» **EXERCISE DETAILS**: Your answer must hold only the lines below from the line containing "ATOM 20 C C . ASN A 1 3 ? -11.230" through the line containing "ATOM 36 C CA . PRO", each reproduced exactly.

BEGIN TASK INPUTS

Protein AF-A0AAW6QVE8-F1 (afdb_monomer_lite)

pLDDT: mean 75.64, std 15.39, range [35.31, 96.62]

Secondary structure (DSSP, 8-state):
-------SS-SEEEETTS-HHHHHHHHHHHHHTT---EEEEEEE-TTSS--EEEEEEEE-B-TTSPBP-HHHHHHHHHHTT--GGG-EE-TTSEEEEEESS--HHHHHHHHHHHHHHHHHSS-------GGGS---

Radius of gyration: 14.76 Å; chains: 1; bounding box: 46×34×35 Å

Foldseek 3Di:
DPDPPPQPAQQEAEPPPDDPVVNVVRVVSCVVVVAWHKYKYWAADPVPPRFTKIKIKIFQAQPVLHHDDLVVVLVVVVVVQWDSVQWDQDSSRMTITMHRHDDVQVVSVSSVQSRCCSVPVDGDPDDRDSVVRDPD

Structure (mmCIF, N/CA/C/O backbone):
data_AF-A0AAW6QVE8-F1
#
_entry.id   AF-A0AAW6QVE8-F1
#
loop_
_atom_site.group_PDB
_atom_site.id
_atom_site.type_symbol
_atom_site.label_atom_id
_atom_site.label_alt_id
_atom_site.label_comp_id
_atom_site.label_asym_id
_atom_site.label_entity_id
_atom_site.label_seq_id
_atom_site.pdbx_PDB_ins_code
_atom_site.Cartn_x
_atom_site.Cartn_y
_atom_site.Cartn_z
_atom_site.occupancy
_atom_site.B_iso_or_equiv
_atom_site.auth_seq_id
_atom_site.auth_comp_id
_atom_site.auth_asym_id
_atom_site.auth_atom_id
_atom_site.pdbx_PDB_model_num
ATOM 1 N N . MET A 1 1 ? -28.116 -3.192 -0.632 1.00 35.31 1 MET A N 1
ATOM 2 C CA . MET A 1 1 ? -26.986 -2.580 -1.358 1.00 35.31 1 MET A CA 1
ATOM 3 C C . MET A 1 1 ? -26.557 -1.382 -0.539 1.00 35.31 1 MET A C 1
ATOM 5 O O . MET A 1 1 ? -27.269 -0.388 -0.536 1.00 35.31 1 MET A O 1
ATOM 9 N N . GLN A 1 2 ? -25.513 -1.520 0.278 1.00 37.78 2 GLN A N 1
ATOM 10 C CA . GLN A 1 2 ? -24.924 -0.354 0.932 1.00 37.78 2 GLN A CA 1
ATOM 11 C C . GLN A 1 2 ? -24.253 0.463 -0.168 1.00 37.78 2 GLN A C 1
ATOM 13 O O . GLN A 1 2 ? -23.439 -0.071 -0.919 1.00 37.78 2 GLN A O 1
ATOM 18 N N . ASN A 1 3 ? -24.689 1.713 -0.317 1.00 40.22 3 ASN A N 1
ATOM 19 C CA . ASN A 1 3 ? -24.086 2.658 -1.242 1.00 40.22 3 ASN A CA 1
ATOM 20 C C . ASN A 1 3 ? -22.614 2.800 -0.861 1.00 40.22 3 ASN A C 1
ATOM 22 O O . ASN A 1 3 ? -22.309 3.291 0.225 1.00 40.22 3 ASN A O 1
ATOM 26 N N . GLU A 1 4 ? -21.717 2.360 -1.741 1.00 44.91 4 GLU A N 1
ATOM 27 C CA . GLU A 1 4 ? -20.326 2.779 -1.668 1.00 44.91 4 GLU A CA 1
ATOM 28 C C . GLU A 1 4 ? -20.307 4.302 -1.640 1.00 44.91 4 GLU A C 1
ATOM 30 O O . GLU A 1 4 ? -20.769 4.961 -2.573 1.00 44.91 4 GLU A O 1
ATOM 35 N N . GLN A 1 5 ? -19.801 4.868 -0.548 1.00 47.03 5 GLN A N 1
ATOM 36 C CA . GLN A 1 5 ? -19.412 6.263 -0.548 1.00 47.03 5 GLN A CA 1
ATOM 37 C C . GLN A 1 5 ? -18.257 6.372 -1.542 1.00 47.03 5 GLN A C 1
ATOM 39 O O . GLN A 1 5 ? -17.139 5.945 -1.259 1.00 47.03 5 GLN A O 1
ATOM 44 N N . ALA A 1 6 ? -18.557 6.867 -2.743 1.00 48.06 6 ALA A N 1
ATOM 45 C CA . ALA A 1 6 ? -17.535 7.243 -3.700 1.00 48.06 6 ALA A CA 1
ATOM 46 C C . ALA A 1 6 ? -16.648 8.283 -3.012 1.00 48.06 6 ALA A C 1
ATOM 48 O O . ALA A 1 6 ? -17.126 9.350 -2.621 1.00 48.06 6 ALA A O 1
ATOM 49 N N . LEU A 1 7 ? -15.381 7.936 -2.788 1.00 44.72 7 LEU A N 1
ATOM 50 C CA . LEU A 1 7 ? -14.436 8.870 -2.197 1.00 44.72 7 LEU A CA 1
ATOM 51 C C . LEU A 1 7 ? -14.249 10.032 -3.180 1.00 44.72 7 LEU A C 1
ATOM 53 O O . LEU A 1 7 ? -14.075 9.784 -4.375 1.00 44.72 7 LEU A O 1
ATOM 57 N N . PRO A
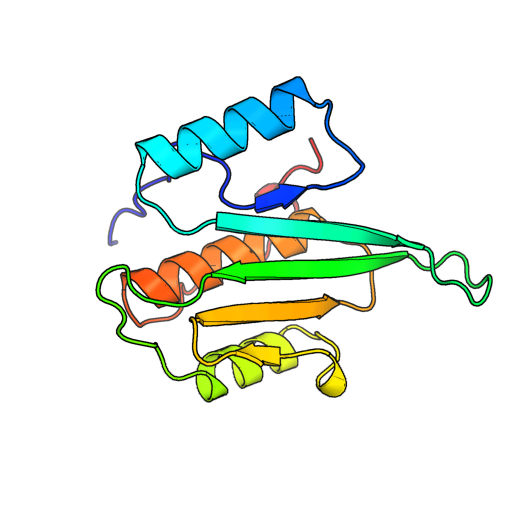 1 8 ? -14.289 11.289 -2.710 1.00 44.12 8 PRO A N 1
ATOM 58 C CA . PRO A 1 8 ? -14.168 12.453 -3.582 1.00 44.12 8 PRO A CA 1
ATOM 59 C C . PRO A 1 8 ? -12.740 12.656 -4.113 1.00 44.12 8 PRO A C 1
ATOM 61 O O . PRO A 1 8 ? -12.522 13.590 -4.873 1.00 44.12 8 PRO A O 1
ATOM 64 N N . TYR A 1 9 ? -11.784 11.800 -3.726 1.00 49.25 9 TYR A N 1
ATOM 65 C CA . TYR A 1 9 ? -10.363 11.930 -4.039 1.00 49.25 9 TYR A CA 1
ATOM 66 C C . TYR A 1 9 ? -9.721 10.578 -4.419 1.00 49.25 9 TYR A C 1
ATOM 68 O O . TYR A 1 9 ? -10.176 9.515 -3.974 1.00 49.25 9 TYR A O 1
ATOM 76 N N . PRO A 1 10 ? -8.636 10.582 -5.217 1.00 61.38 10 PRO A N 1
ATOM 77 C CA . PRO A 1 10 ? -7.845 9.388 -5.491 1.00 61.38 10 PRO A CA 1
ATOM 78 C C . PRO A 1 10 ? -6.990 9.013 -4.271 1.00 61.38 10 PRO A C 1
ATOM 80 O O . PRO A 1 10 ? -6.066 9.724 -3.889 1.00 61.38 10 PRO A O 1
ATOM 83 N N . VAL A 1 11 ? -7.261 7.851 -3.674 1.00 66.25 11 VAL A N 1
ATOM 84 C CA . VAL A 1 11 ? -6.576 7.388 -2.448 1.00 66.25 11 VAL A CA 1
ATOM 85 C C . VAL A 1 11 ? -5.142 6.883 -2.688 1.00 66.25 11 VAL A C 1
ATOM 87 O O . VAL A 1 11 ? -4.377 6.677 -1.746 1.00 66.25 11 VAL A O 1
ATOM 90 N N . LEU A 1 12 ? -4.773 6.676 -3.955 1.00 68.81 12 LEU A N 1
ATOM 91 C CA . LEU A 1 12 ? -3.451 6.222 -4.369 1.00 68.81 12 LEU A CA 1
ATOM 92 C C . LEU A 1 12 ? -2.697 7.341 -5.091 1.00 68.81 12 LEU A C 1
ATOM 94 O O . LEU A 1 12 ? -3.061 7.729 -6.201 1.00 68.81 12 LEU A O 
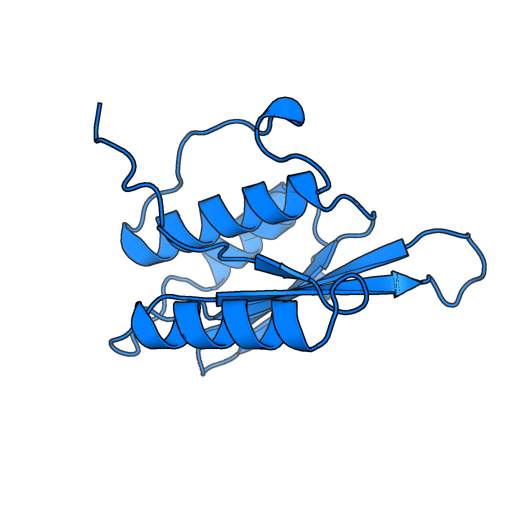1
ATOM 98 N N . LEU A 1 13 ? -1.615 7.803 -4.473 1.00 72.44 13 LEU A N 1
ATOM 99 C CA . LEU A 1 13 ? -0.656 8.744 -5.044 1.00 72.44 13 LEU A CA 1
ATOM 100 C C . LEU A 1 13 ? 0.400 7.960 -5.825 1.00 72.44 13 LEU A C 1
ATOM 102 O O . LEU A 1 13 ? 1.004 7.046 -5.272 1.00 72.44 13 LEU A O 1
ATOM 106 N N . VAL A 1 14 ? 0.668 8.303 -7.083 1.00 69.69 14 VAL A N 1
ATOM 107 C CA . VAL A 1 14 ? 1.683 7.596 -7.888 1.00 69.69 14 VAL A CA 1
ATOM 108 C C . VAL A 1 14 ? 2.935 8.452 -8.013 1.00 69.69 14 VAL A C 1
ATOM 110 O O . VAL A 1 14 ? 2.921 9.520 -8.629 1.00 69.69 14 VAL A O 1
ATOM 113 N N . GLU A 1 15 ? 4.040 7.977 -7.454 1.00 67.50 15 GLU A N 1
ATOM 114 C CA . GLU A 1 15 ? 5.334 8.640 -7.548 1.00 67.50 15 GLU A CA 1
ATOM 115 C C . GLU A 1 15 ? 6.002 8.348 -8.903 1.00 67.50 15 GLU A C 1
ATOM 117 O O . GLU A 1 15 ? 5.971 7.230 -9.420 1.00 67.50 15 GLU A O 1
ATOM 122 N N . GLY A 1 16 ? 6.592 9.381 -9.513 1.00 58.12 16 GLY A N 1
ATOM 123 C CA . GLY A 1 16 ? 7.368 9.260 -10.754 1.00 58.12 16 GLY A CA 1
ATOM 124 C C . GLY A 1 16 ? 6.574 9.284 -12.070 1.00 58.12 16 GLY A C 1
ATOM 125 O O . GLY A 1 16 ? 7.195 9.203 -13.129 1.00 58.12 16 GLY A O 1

END TASK INPUTS
BEGIN TASK INPUTS

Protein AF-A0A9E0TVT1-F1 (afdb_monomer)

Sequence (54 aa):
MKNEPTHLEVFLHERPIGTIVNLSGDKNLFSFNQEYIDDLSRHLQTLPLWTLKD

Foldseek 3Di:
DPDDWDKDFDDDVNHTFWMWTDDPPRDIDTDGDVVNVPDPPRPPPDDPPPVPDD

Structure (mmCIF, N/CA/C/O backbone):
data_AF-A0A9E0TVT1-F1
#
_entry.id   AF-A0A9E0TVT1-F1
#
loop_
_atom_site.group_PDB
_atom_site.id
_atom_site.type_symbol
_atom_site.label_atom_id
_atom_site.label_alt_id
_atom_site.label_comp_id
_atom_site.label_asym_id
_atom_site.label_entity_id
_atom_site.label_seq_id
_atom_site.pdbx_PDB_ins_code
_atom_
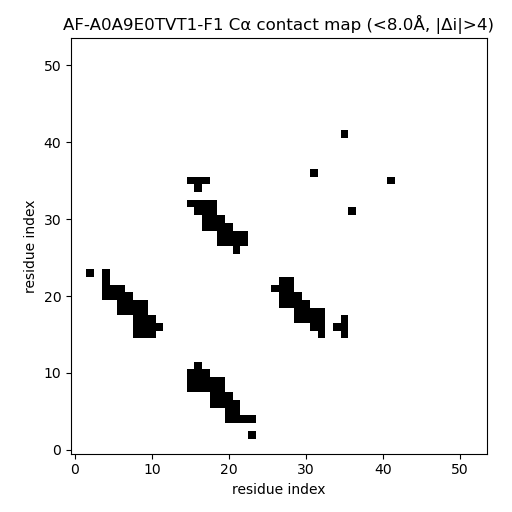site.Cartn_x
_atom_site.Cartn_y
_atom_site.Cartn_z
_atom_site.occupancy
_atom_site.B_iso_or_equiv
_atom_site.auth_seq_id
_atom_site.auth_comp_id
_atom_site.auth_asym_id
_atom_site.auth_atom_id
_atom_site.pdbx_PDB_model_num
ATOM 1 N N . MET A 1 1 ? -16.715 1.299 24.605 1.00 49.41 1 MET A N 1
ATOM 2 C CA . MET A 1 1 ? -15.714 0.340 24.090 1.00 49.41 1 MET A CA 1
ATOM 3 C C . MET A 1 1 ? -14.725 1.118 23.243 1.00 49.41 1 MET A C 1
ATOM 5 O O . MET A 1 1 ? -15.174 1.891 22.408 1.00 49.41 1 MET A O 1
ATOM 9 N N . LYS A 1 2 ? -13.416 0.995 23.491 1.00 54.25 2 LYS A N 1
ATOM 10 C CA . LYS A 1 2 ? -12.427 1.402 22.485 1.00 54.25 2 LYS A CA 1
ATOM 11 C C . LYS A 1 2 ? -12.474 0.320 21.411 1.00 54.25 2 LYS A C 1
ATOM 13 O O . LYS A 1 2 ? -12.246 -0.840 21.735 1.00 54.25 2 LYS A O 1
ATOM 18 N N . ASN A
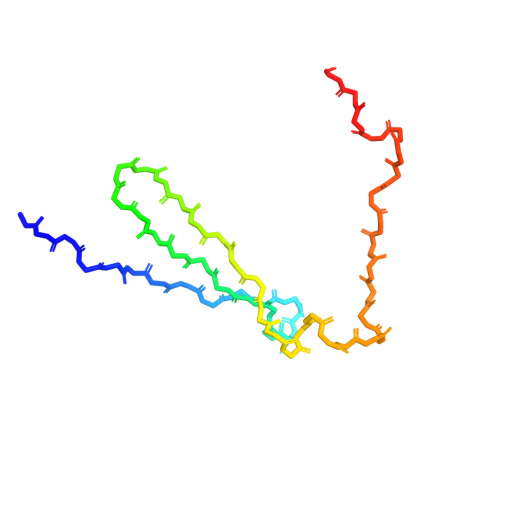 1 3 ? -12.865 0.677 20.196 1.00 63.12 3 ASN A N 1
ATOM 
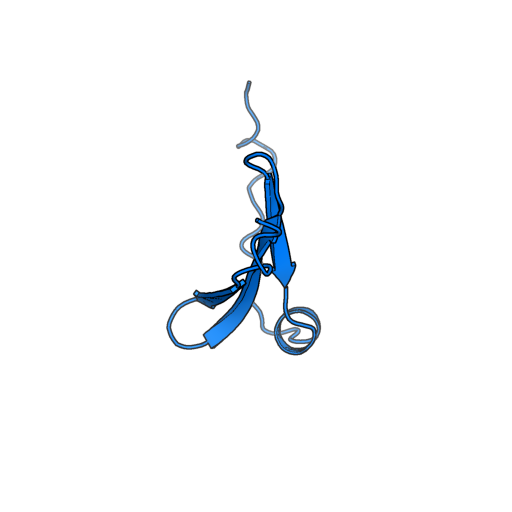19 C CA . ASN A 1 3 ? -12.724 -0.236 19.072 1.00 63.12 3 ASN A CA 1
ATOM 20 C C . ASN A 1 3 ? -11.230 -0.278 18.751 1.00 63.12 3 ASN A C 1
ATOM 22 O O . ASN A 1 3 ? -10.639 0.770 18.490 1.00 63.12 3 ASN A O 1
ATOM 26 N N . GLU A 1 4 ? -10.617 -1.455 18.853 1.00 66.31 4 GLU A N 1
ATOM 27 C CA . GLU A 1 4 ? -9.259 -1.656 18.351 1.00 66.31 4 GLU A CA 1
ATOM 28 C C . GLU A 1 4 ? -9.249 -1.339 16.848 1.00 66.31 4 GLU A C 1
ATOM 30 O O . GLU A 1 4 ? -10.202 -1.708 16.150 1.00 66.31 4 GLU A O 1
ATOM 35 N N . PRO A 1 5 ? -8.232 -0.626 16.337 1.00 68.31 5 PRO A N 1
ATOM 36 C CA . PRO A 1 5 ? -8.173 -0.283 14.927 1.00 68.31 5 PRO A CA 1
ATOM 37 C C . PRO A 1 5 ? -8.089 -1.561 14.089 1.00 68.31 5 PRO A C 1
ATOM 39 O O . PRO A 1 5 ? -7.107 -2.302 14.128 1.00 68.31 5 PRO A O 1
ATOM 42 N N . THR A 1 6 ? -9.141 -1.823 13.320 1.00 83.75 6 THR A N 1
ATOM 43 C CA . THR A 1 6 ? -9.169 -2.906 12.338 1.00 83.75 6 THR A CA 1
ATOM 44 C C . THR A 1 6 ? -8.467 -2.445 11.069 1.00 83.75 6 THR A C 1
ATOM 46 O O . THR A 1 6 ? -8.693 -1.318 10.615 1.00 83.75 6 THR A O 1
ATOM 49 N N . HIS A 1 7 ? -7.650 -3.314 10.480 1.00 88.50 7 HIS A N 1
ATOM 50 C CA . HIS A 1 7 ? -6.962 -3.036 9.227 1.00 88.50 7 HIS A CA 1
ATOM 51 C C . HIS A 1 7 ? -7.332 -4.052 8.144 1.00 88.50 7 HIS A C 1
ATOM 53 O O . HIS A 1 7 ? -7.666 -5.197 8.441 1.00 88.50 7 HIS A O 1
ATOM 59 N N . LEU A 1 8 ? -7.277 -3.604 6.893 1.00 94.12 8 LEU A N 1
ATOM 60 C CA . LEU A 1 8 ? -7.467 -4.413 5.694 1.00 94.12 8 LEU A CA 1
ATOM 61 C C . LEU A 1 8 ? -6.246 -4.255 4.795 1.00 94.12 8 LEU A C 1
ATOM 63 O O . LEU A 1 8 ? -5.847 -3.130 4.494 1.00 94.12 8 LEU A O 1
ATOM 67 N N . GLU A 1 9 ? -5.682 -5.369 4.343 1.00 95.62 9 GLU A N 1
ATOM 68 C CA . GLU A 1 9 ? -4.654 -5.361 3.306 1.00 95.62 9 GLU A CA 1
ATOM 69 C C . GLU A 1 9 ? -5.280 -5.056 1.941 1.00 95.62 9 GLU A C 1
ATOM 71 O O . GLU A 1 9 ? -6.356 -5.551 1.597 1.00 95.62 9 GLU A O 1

END TASK INPUTS

» **SOLUTION**:
ATOM 20 C C . ASN A 1 3 ? -11.230 -0.278 18.751 1.00 63.12 3 ASN A C 1
ATOM 22 O O . ASN A 1 3 ? -10.639 0.770 18.490 1.00 63.12 3 ASN A O 1
ATOM 26 N N . GLU A 1 4 ? -10.617 -1.455 18.853 1.00 66.31 4 GLU A N 1
ATOM 27 C CA . GLU A 1 4 ? -9.259 -1.656 18.351 1.00 66.31 4 GLU A CA 1
ATOM 28 C C . GLU A 1 4 ? -9.249 -1.339 16.848 1.00 66.31 4 GLU A C 1
ATOM 30 O O . GLU A 1 4 ? -10.202 -1.708 16.150 1.00 66.31 4 GLU A O 1
ATOM 35 N N . PRO A 1 5 ? -8.232 -0.626 16.337 1.00 68.31 5 PRO A N 1
ATOM 36 C CA . PRO A 1 5 ? -8.173 -0.283 14.927 1.00 68.31 5 PRO A CA 1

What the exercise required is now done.